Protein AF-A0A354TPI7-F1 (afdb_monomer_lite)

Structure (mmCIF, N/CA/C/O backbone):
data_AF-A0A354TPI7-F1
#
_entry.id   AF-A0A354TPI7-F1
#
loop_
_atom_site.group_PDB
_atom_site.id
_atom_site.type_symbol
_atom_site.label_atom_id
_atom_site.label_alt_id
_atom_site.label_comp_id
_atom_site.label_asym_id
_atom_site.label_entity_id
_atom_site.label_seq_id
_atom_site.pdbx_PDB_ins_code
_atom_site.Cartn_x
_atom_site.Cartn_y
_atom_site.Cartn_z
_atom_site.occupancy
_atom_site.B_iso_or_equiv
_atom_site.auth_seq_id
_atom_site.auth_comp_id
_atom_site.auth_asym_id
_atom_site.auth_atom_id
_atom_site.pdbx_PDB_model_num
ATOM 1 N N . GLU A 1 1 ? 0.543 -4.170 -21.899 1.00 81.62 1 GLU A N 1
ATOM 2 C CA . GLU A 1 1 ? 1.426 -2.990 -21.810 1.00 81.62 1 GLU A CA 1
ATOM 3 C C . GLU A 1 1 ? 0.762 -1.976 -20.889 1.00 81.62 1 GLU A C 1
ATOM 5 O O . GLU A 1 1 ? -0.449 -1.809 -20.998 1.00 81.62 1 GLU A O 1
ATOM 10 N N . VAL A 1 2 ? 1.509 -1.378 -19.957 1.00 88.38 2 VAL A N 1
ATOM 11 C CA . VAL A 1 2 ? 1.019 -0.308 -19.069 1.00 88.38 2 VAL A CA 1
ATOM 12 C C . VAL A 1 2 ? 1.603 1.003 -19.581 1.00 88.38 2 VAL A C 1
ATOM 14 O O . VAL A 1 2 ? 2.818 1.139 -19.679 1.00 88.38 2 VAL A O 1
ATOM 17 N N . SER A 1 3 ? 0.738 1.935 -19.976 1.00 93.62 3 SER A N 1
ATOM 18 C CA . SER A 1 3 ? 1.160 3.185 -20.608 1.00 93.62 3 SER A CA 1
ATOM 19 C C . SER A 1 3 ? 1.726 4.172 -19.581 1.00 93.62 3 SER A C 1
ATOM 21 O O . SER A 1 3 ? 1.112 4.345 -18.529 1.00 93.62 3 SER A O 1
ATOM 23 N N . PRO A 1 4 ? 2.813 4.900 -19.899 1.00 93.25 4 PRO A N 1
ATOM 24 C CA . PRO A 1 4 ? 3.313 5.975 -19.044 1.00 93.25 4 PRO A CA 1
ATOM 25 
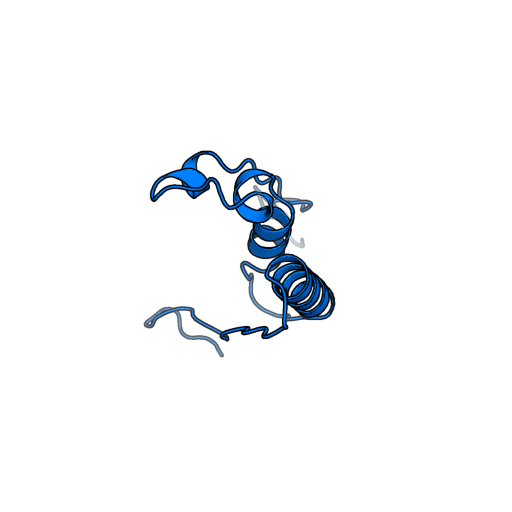C C . PRO A 1 4 ? 2.477 7.266 -19.140 1.00 93.25 4 PRO A C 1
ATOM 27 O O . PRO A 1 4 ? 2.777 8.234 -18.448 1.00 93.25 4 PRO A O 1
ATOM 30 N N . PHE A 1 5 ? 1.467 7.327 -20.018 1.00 96.62 5 PHE A N 1
ATOM 31 C CA . PHE A 1 5 ? 0.699 8.552 -20.284 1.00 96.62 5 PHE A CA 1
ATOM 32 C C . PHE A 1 5 ? -0.520 8.740 -19.372 1.00 96.62 5 PHE A C 1
ATOM 34 O O . PHE A 1 5 ? -1.148 9.798 -19.411 1.00 96.62 5 PHE A O 1
ATOM 41 N N . TYR A 1 6 ? -0.870 7.732 -18.575 1.00 95.56 6 TYR A N 1
ATOM 42 C CA . TYR A 1 6 ? -2.043 7.741 -17.703 1.00 95.56 6 TYR A CA 1
ATOM 43 C C . TYR A 1 6 ? -1.665 7.364 -16.270 1.00 95.56 6 TYR A C 1
ATOM 45 O O . TYR A 1 6 ? -0.512 7.065 -15.971 1.00 95.56 6 TYR A O 1
ATOM 53 N N . ASP A 1 7 ? -2.658 7.394 -15.384 1.00 96.00 7 ASP A N 1
ATOM 54 C CA . ASP A 1 7 ? -2.517 6.948 -14.001 1.00 96.00 7 ASP A CA 1
ATOM 55 C C . ASP A 1 7 ? -1.993 5.495 -13.939 1.00 96.00 7 ASP A C 1
ATOM 57 O O . ASP A 1 7 ? -2.603 4.613 -14.553 1.00 96.00 7 ASP A O 1
ATOM 61 N N . PRO A 1 8 ? -0.891 5.212 -13.213 1.00 95.94 8 PRO A N 1
ATOM 62 C CA . PRO A 1 8 ? -0.272 3.884 -13.161 1.00 95.94 8 PRO A CA 1
ATOM 63 C C . PRO A 1 8 ? -1.031 2.883 -12.267 1.00 95.94 8 PRO A C 1
ATOM 65 O O . PRO A 1 8 ? -0.469 1.868 -11.854 1.00 95.94 8 PRO A O 1
ATOM 68 N N . MET A 1 9 ? -2.296 3.147 -11.925 1.00 95.94 9 MET A N 1
ATOM 69 C CA . MET A 1 9 ? -3.099 2.265 -11.081 1.00 95.94 9 MET A CA 1
ATOM 70 C C . MET A 1 9 ? -3.383 0.933 -11.788 1.00 95.94 9 MET A C 1
ATOM 72 O O . MET A 1 9 ? -4.104 0.872 -12.783 1.00 95.94 9 MET A O 1
ATOM 76 N N . LEU A 1 10 ? -2.856 -0.155 -11.220 1.00 96.12 10 LEU A N 1
ATOM 77 C CA . LEU A 1 10 ? -3.028 -1.512 -11.749 1.00 96.12 10 LEU A CA 1
ATOM 78 C C . LEU A 1 10 ? -4.296 -2.189 -11.225 1.00 96.12 10 LEU A C 1
ATOM 80 O O . LEU A 1 10 ? -5.038 -2.812 -11.981 1.00 96.12 10 LEU A O 1
ATOM 84 N N . ALA A 1 11 ? -4.534 -2.090 -9.919 1.00 97.00 11 ALA A N 1
ATOM 85 C CA . ALA A 1 11 ? -5.630 -2.767 -9.244 1.00 97.00 11 ALA A CA 1
ATOM 86 C C . ALA A 1 11 ? -5.996 -2.055 -7.938 1.00 97.00 11 ALA A C 1
ATOM 88 O O . ALA A 1 11 ? -5.209 -1.287 -7.383 1.00 97.00 11 ALA A O 1
ATOM 89 N N . LYS A 1 12 ? -7.195 -2.354 -7.432 1.00 97.75 12 LYS A N 1
ATOM 90 C CA . LYS A 1 12 ? -7.632 -1.992 -6.081 1.00 97.75 12 LYS A CA 1
ATOM 91 C C . LYS A 1 12 ? -7.889 -3.273 -5.308 1.00 97.75 12 LYS A C 1
ATOM 93 O O . LYS A 1 12 ? -8.700 -4.089 -5.738 1.00 97.75 12 LYS A O 1
ATOM 98 N N . MET A 1 13 ? -7.214 -3.423 -4.179 1.00 97.06 13 MET A N 1
ATOM 99 C CA . MET A 1 13 ? -7.437 -4.529 -3.259 1.00 97.06 13 MET A CA 1
ATOM 100 C C . MET A 1 13 ? -8.310 -4.047 -2.106 1.00 97.06 13 MET A C 1
ATOM 102 O O . MET A 1 13 ? -8.056 -2.991 -1.527 1.00 97.06 13 MET A O 1
ATOM 106 N N . ILE A 1 14 ? -9.374 -4.790 -1.822 1.00 97.75 14 ILE A N 1
ATOM 107 C CA . ILE A 1 14 ? -10.380 -4.438 -0.824 1.00 97.75 14 ILE A CA 1
ATOM 108 C C . ILE A 1 14 ? -10.619 -5.692 0.012 1.00 97.75 14 ILE A C 1
ATOM 110 O O . ILE A 1 14 ? -10.982 -6.722 -0.548 1.00 97.75 14 ILE A O 1
ATOM 114 N N . ALA A 1 15 ? -10.435 -5.593 1.328 1.00 97.38 15 ALA A N 1
ATOM 115 C CA . ALA A 1 15 ? -10.849 -6.626 2.270 1.00 97.38 15 ALA A CA 1
ATOM 116 C C . ALA A 1 15 ? -12.023 -6.134 3.112 1.00 97.38 15 ALA A C 1
ATOM 118 O O . ALA A 1 15 ? -12.189 -4.932 3.349 1.00 97.38 15 ALA A O 1
ATOM 119 N N . TYR A 1 16 ? -12.827 -7.085 3.562 1.00 98.12 16 TYR A N 1
ATOM 120 C CA . TYR A 1 16 ? -13.970 -6.860 4.426 1.00 98.12 16 TYR A CA 1
ATOM 121 C C . TYR A 1 16 ? -14.028 -7.991 5.448 1.00 98.12 16 TYR A C 1
ATOM 123 O O . TYR A 1 16 ? -14.009 -9.157 5.064 1.00 98.12 16 TYR A O 1
ATOM 131 N N . ALA A 1 17 ? -14.114 -7.626 6.723 1.00 98.25 17 ALA A N 1
ATOM 132 C CA . ALA A 1 17 ? -14.238 -8.541 7.848 1.00 98.25 17 ALA A CA 1
ATOM 133 C C . ALA A 1 17 ? -15.019 -7.863 8.984 1.00 98.25 17 ALA A C 1
ATOM 135 O O . ALA A 1 17 ? -15.278 -6.654 8.933 1.00 98.25 17 ALA A O 1
ATOM 136 N N . ASP A 1 18 ? -15.375 -8.636 10.010 1.00 98.50 18 ASP A N 1
ATOM 13
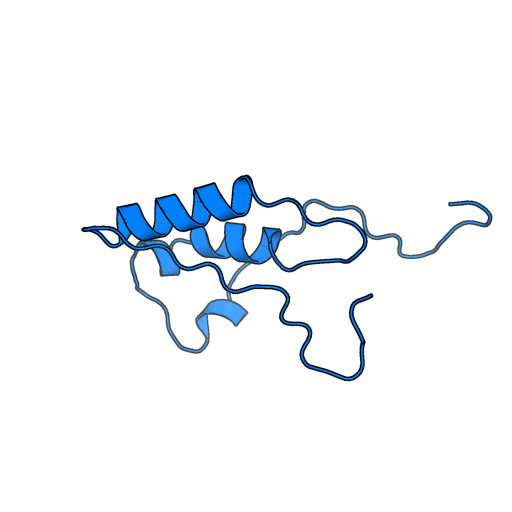7 C CA . ASP A 1 18 ? -16.143 -8.146 11.160 1.00 98.50 18 ASP A CA 1
ATOM 138 C C . ASP A 1 18 ? -15.315 -7.208 12.050 1.00 98.50 18 ASP A C 1
ATOM 140 O O . ASP A 1 18 ? -15.859 -6.298 12.684 1.00 98.50 18 ASP A O 1
ATOM 144 N N . THR A 1 19 ? -13.991 -7.389 12.068 1.00 97.94 19 THR A N 1
ATOM 145 C CA . THR A 1 19 ? -13.059 -6.523 12.797 1.00 97.94 19 THR A CA 1
ATOM 146 C C . THR A 1 19 ? -12.041 -5.850 11.878 1.00 97.94 19 THR A C 1
ATOM 148 O O . THR A 1 19 ? -11.727 -6.312 10.777 1.00 97.94 19 THR A O 1
ATOM 151 N N . ARG A 1 20 ? -11.489 -4.721 12.343 1.00 96.31 20 ARG A N 1
ATOM 152 C CA . ARG A 1 20 ? -10.434 -3.995 11.621 1.00 96.31 20 ARG A CA 1
ATOM 153 C C . ARG A 1 20 ? -9.178 -4.854 11.503 1.00 96.31 20 ARG A C 1
ATOM 155 O O . ARG A 1 20 ? -8.516 -4.835 10.471 1.00 96.31 20 ARG A O 1
ATOM 162 N N . GLU A 1 21 ? -8.846 -5.564 12.568 1.00 96.12 21 GLU A N 1
ATOM 163 C CA . GLU A 1 21 ? -7.671 -6.414 12.680 1.00 96.12 21 GLU A CA 1
ATOM 164 C C . GLU A 1 21 ? -7.723 -7.561 11.669 1.00 96.12 21 GLU A C 1
ATOM 166 O O . GLU A 1 21 ? -6.735 -7.788 10.974 1.00 96.12 21 GLU A O 1
ATOM 171 N N . GLU A 1 22 ? -8.878 -8.218 11.528 1.00 97.94 22 GLU A N 1
ATOM 172 C CA . GLU A 1 22 ? -9.096 -9.255 10.511 1.00 97.94 22 GLU A CA 1
ATOM 173 C C . GLU A 1 22 ? -8.999 -8.678 9.097 1.00 97.94 22 GLU A C 1
ATOM 175 O O . GLU A 1 22 ? -8.253 -9.203 8.278 1.00 97.94 22 GLU A O 1
ATOM 180 N N . ALA A 1 23 ? -9.648 -7.542 8.820 1.00 98.00 23 ALA A N 1
ATOM 181 C CA . ALA A 1 23 ? -9.586 -6.930 7.491 1.00 98.00 23 ALA A CA 1
ATOM 182 C C . ALA A 1 23 ? -8.153 -6.513 7.099 1.00 98.00 23 ALA A C 1
ATOM 184 O O . ALA A 1 23 ? -7.763 -6.628 5.936 1.00 98.00 23 ALA A O 1
ATOM 185 N N . LEU A 1 24 ? -7.352 -6.031 8.057 1.00 97.12 24 LEU A N 1
ATOM 186 C CA . LEU A 1 24 ? -5.938 -5.717 7.827 1.00 97.12 24 LEU A CA 1
ATOM 187 C C . LEU A 1 24 ? -5.101 -6.983 7.606 1.00 97.12 24 LEU A C 1
ATOM 189 O O . LEU A 1 24 ? -4.234 -6.974 6.732 1.00 97.12 24 LEU A O 1
ATOM 193 N N . ALA A 1 25 ? -5.363 -8.055 8.359 1.00 96.88 25 ALA A N 1
ATOM 194 C CA . ALA A 1 25 ? -4.693 -9.340 8.175 1.00 96.88 25 ALA A CA 1
ATOM 195 C C . ALA A 1 25 ? -5.006 -9.947 6.797 1.00 96.88 25 ALA A C 1
ATOM 197 O O . ALA A 1 25 ? -4.087 -10.385 6.105 1.00 96.88 25 ALA A O 1
ATOM 198 N N . ASP A 1 26 ? -6.263 -9.880 6.359 1.00 98.00 26 ASP A N 1
ATOM 199 C CA . ASP A 1 26 ? -6.695 -10.350 5.041 1.00 98.00 26 ASP A CA 1
ATOM 200 C C . ASP A 1 26 ? -6.047 -9.545 3.906 1.00 98.00 26 ASP A C 1
ATOM 202 O O . ASP A 1 26 ? -5.584 -10.128 2.922 1.00 98.00 26 ASP A O 1
ATOM 206 N N . LEU A 1 27 ? -5.955 -8.213 4.042 1.00 97.88 27 LEU A N 1
ATOM 207 C CA . LEU A 1 27 ? -5.217 -7.369 3.091 1.00 97.88 27 LEU A CA 1
ATOM 208 C C . LEU A 1 27 ? -3.735 -7.742 3.040 1.00 97.88 27 LEU A C 1
ATOM 210 O O . LEU A 1 27 ? -3.158 -7.818 1.955 1.00 97.88 27 LEU A O 1
ATOM 214 N N . GLN A 1 28 ? -3.115 -7.963 4.199 1.00 97.56 28 GLN A N 1
ATOM 215 C CA . GLN A 1 28 ? -1.699 -8.304 4.276 1.00 97.56 28 GLN A CA 1
ATOM 216 C C . GLN A 1 28 ? -1.420 -9.662 3.624 1.00 97.56 28 GLN A C 1
ATOM 218 O O . GLN A 1 28 ? -0.491 -9.768 2.821 1.00 97.56 28 GLN A O 1
ATOM 223 N N . LEU A 1 29 ? -2.251 -10.670 3.907 1.00 97.94 29 LEU A N 1
ATOM 224 C CA . LEU A 1 29 ? -2.170 -11.985 3.275 1.00 97.94 29 LEU A CA 1
ATOM 225 C C . LEU A 1 29 ? -2.369 -11.880 1.759 1.00 97.94 29 LEU A C 1
ATOM 227 O O . LEU A 1 29 ? -1.519 -12.333 0.995 1.00 97.94 29 LEU A O 1
ATOM 231 N N . SER A 1 30 ? -3.429 -11.202 1.319 1.00 97.81 30 SER A N 1
ATOM 232 C CA . SER A 1 30 ? -3.743 -11.036 -0.105 1.00 97.81 30 SER A CA 1
ATOM 233 C C . SER A 1 30 ? -2.615 -10.339 -0.877 1.00 97.81 30 SER A C 1
ATOM 235 O O . SER A 1 30 ? -2.282 -10.743 -1.993 1.00 97.81 30 SER A O 1
ATOM 237 N N . LEU A 1 31 ? -1.979 -9.315 -0.292 1.00 97.56 31 LEU A N 1
ATOM 238 C CA . LEU A 1 31 ? -0.805 -8.675 -0.893 1.00 97.56 31 LEU A CA 1
ATOM 239 C C . LEU A 1 31 ? 0.412 -9.604 -0.932 1.00 97.56 31 LEU A C 1
ATOM 241 O O . LEU A 1 31 ? 1.168 -9.535 -1.898 1.00 97.56 31 LEU A O 1
ATOM 245 N N . SER A 1 32 ? 0.604 -10.461 0.076 1.00 97.25 32 SER A N 1
ATOM 246 C CA . SER A 1 32 ? 1.713 -11.428 0.109 1.00 97.25 32 SER A CA 1
ATOM 247 C C . SER A 1 32 ? 1.585 -12.537 -0.939 1.00 97.25 32 SER A C 1
ATOM 249 O O . SER A 1 32 ? 2.591 -13.023 -1.449 1.00 97.25 32 SER A O 1
ATOM 251 N N . GLU A 1 33 ? 0.355 -12.893 -1.309 1.00 97.69 33 GLU A N 1
ATOM 252 C CA . GLU A 1 33 ? 0.059 -13.875 -2.358 1.00 97.69 33 GLU A CA 1
ATOM 253 C C . GLU A 1 33 ? 0.001 -13.248 -3.762 1.00 97.69 33 GLU A C 1
ATOM 255 O O . GLU A 1 33 ? -0.007 -13.952 -4.775 1.00 97.69 33 GLU A O 1
ATOM 260 N N . THR A 1 34 ? -0.018 -11.915 -3.853 1.00 97.69 34 THR A N 1
ATOM 261 C CA . THR A 1 34 ? -0.068 -11.204 -5.132 1.00 97.69 34 THR A CA 1
ATOM 262 C C . THR A 1 34 ? 1.306 -11.178 -5.787 1.00 97.69 34 THR A C 1
ATOM 264 O O . THR A 1 34 ? 2.274 -10.672 -5.230 1.00 97.69 34 THR A O 1
ATOM 267 N N . SER A 1 35 ? 1.379 -11.664 -7.025 1.00 96.56 35 SER A N 1
ATOM 268 C CA . SER A 1 35 ? 2.588 -11.611 -7.849 1.00 96.56 35 SER A CA 1
ATOM 269 C C . SER A 1 35 ? 2.302 -10.911 -9.174 1.00 96.56 35 SER A C 1
ATOM 271 O O . SER A 1 35 ? 1.440 -11.338 -9.942 1.00 96.56 35 SER A O 1
ATOM 273 N N . ILE A 1 36 ? 3.041 -9.836 -9.450 1.00 96.12 36 ILE A N 1
ATOM 274 C CA . ILE A 1 36 ? 2.993 -9.087 -10.710 1.00 96.12 36 ILE A CA 1
ATOM 275 C C . ILE A 1 36 ? 4.423 -8.976 -11.236 1.00 96.12 36 ILE A C 1
ATOM 277 O O . ILE A 1 36 ? 5.320 -8.552 -10.514 1.00 96.12 36 ILE A O 1
ATOM 281 N N . TYR A 1 37 ? 4.628 -9.350 -12.498 1.00 95.31 37 TYR A N 1
ATOM 282 C CA . TYR A 1 37 ? 5.939 -9.347 -13.147 1.00 95.31 37 TYR A CA 1
ATOM 283 C C . TYR A 1 37 ? 5.958 -8.419 -14.363 1.00 95.31 37 TYR A C 1
ATOM 285 O O . TYR A 1 37 ? 4.930 -8.176 -14.996 1.00 95.31 37 TYR A O 1
ATOM 293 N N . GLY A 1 38 ? 7.154 -7.944 -14.718 1.00 94.31 38 GLY A N 1
ATOM 294 C CA . GLY A 1 38 ? 7.407 -7.123 -15.908 1.00 94.31 38 GLY A CA 1
ATOM 295 C C . GLY A 1 38 ? 7.387 -5.613 -15.667 1.00 94.31 38 GLY A C 1
ATOM 296 O O . GLY A 1 38 ? 7.856 -4.868 -16.521 1.00 94.31 38 GLY A O 1
ATOM 297 N N . ILE A 1 39 ? 6.902 -5.166 -14.509 1.00 94.50 39 ILE A N 1
ATOM 298 C CA . ILE A 1 39 ? 6.955 -3.774 -14.056 1.00 94.50 39 ILE A CA 1
ATOM 299 C C . ILE A 1 39 ? 7.223 -3.730 -12.554 1.00 94.50 39 ILE A C 1
ATOM 301 O O . ILE A 1 39 ? 6.900 -4.671 -11.830 1.00 94.50 39 ILE A O 1
ATOM 305 N N . GLU A 1 40 ? 7.786 -2.619 -12.090 1.00 93.75 40 GLU A N 1
ATOM 306 C CA . GLU A 1 40 ? 7.854 -2.320 -10.664 1.00 93.75 40 GLU A CA 1
ATOM 307 C C . GLU A 1 40 ? 6.446 -2.017 -10.125 1.00 93.75 40 GLU A C 1
ATOM 309 O O . GLU A 1 40 ? 5.631 -1.377 -10.794 1.00 93.75 40 GLU A O 1
ATOM 314 N N . THR A 1 41 ? 6.157 -2.472 -8.907 1.00 96.81 41 THR A N 1
ATOM 315 C CA . THR A 1 41 ? 4.893 -2.206 -8.212 1.00 96.81 41 THR A CA 1
ATOM 316 C C . THR A 1 41 ? 5.158 -1.709 -6.796 1.00 96.81 41 THR A C 1
ATOM 318 O O . THR A 1 41 ? 6.265 -1.823 -6.276 1.00 96.81 41 THR A O 1
ATOM 321 N N . ASN A 1 42 ? 4.130 -1.170 -6.148 1.00 97.19 42 ASN A N 1
ATOM 322 C CA . ASN A 1 42 ? 4.194 -0.704 -4.764 1.00 97.19 42 ASN A CA 1
ATOM 323 C C . ASN A 1 42 ? 3.796 -1.782 -3.734 1.00 97.19 42 ASN A C 1
ATOM 325 O O . ASN A 1 42 ? 3.504 -1.431 -2.593 1.00 97.19 42 ASN A O 1
ATOM 329 N N . ILE A 1 43 ? 3.762 -3.068 -4.111 1.00 97.38 43 ILE A N 1
ATOM 330 C CA . ILE A 1 43 ? 3.302 -4.161 -3.234 1.00 97.38 43 ILE A CA 1
ATOM 331 C C . ILE A 1 43 ? 4.128 -4.221 -1.940 1.00 97.38 43 ILE A C 1
ATOM 333 O O . ILE A 1 43 ? 3.540 -4.195 -0.861 1.00 97.38 43 ILE A O 1
ATOM 337 N N . ASP A 1 44 ? 5.462 -4.211 -2.030 1.00 96.44 44 ASP A N 1
ATOM 338 C CA . ASP A 1 44 ? 6.346 -4.276 -0.852 1.00 96.44 44 ASP A CA 1
ATOM 339 C C . ASP A 1 44 ? 6.117 -3.094 0.100 1.00 96.44 44 ASP A C 1
ATOM 341 O O . ASP A 1 44 ? 5.988 -3.270 1.309 1.00 96.44 44 ASP A O 1
ATOM 345 N N . TYR A 1 45 ? 5.977 -1.885 -0.453 1.00 97.62 45 TYR A N 1
ATOM 346 C CA . TYR A 1 45 ? 5.684 -0.678 0.323 1.00 97.62 45 TYR A CA 1
ATOM 347 C C . TYR A 1 45 ? 4.346 -0.790 1.067 1.00 97.62 45 TYR A C 1
ATOM 349 O O . TYR A 1 45 ? 4.250 -0.450 2.248 1.00 97.62 45 TYR A O 1
ATOM 357 N N . LEU A 1 46 ? 3.306 -1.297 0.395 1.00 97.38 46 LEU A N 1
ATOM 358 C CA . LEU A 1 46 ? 1.993 -1.511 1.005 1.00 97.38 46 LEU A CA 1
ATOM 359 C C . LEU A 1 46 ? 2.043 -2.583 2.105 1.00 97.38 46 LEU A C 1
ATOM 361 O O . LEU A 1 46 ? 1.398 -2.405 3.138 1.00 97.38 46 LEU A O 1
ATOM 365 N N . GLN A 1 47 ? 2.832 -3.649 1.937 1.00 96.44 47 GLN A N 1
ATOM 366 C CA . GLN A 1 47 ? 3.037 -4.654 2.986 1.00 96.44 47 GLN A CA 1
ATOM 367 C C . GLN A 1 47 ? 3.738 -4.062 4.219 1.00 96.44 47 GLN A C 1
ATOM 369 O O . GLN A 1 47 ? 3.279 -4.285 5.343 1.00 96.44 47 GLN A O 1
ATOM 374 N N . THR A 1 48 ? 4.794 -3.259 4.032 1.00 96.75 48 THR A N 1
ATOM 375 C CA . THR A 1 48 ? 5.459 -2.542 5.136 1.00 96.75 48 THR A CA 1
ATOM 376 C C . THR A 1 48 ? 4.484 -1.616 5.863 1.00 96.75 48 THR A C 1
ATOM 378 O O . THR A 1 48 ? 4.420 -1.618 7.094 1.00 96.75 48 THR A O 1
ATOM 381 N N . LEU A 1 49 ? 3.673 -0.864 5.116 1.00 96.88 49 LEU A N 1
ATOM 382 C CA . LEU A 1 49 ? 2.661 0.027 5.678 1.00 96.88 49 LEU A CA 1
ATOM 383 C C . LEU A 1 49 ? 1.604 -0.741 6.495 1.00 96.88 49 LEU A C 1
ATOM 385 O O . LEU A 1 49 ? 1.278 -0.314 7.604 1.00 96.88 49 LEU A O 1
ATOM 389 N N . LEU A 1 50 ? 1.111 -1.882 5.999 1.00 96.06 50 LEU A N 1
ATOM 390 C CA . LEU A 1 50 ? 0.171 -2.751 6.727 1.00 96.06 50 LEU A CA 1
ATOM 391 C C . LEU A 1 50 ? 0.746 -3.301 8.036 1.00 96.06 50 
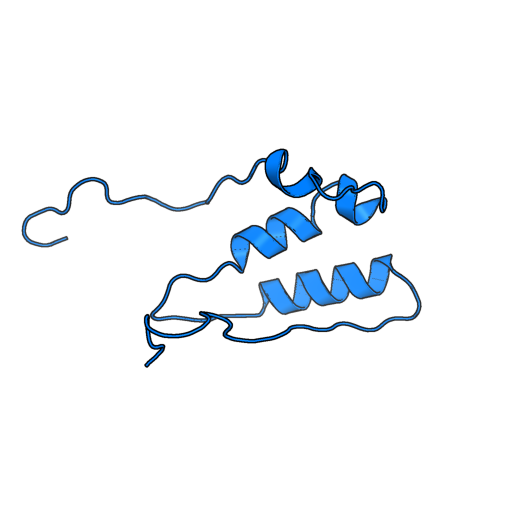LEU A C 1
ATOM 393 O O . LEU A 1 50 ? 0.025 -3.397 9.030 1.00 96.06 50 LEU A O 1
ATOM 397 N N . GLY A 1 51 ? 2.045 -3.595 8.059 1.00 94.25 51 GLY A N 1
ATOM 398 C CA . GLY A 1 51 ? 2.754 -4.032 9.263 1.00 94.25 51 GLY A CA 1
ATOM 399 C C . GLY A 1 51 ? 3.075 -2.916 10.266 1.00 94.25 51 GLY A C 1
ATOM 400 O O . GLY A 1 51 ? 3.415 -3.218 11.413 1.00 94.25 51 GLY A O 1
ATOM 401 N N . SER A 1 52 ? 2.969 -1.644 9.868 1.00 95.75 52 SER A N 1
ATOM 402 C CA . SER A 1 52 ? 3.397 -0.502 10.684 1.00 95.75 52 SER A CA 1
ATOM 403 C C . SER A 1 52 ? 2.497 -0.260 11.904 1.00 95.75 52 SER A C 1
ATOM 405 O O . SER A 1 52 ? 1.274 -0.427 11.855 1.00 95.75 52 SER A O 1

> Aim of the task
From the data above, output exactly the lines between the one containing "ATOM 151 N N" and the one containing "ATOM 166 O O", counting both of them.

> Solved exercise
ATOM 151 N N . ARG A 1 20 ? -11.489 -4.721 12.343 1.00 96.31 20 ARG A N 1
ATOM 152 C CA . ARG A 1 20 ? -10.434 -3.995 11.621 1.00 96.31 20 ARG A CA 1
ATOM 153 C C . ARG A 1 20 ? -9.178 -4.854 11.503 1.00 96.31 20 ARG A C 1
ATOM 155 O O . ARG A 1 20 ? -8.516 -4.835 10.471 1.00 96.31 20 ARG A O 1
ATOM 162 N N . GLU A 1 21 ? -8.846 -5.564 12.568 1.00 96.12 21 GLU A N 1
ATOM 163 C CA . GLU A 1 21 ? -7.671 -6.414 12.680 1.00 96.12 21 GLU A CA 1
ATOM 164 C C . GLU A 1 21 ? -7.723 -7.561 11.669 1.00 96.12 21 GLU A C 1
ATOM 166 O O . GLU A 1 21 ? -6.735 -7.788 10.974 1.00 96.12 21 GLU A O 1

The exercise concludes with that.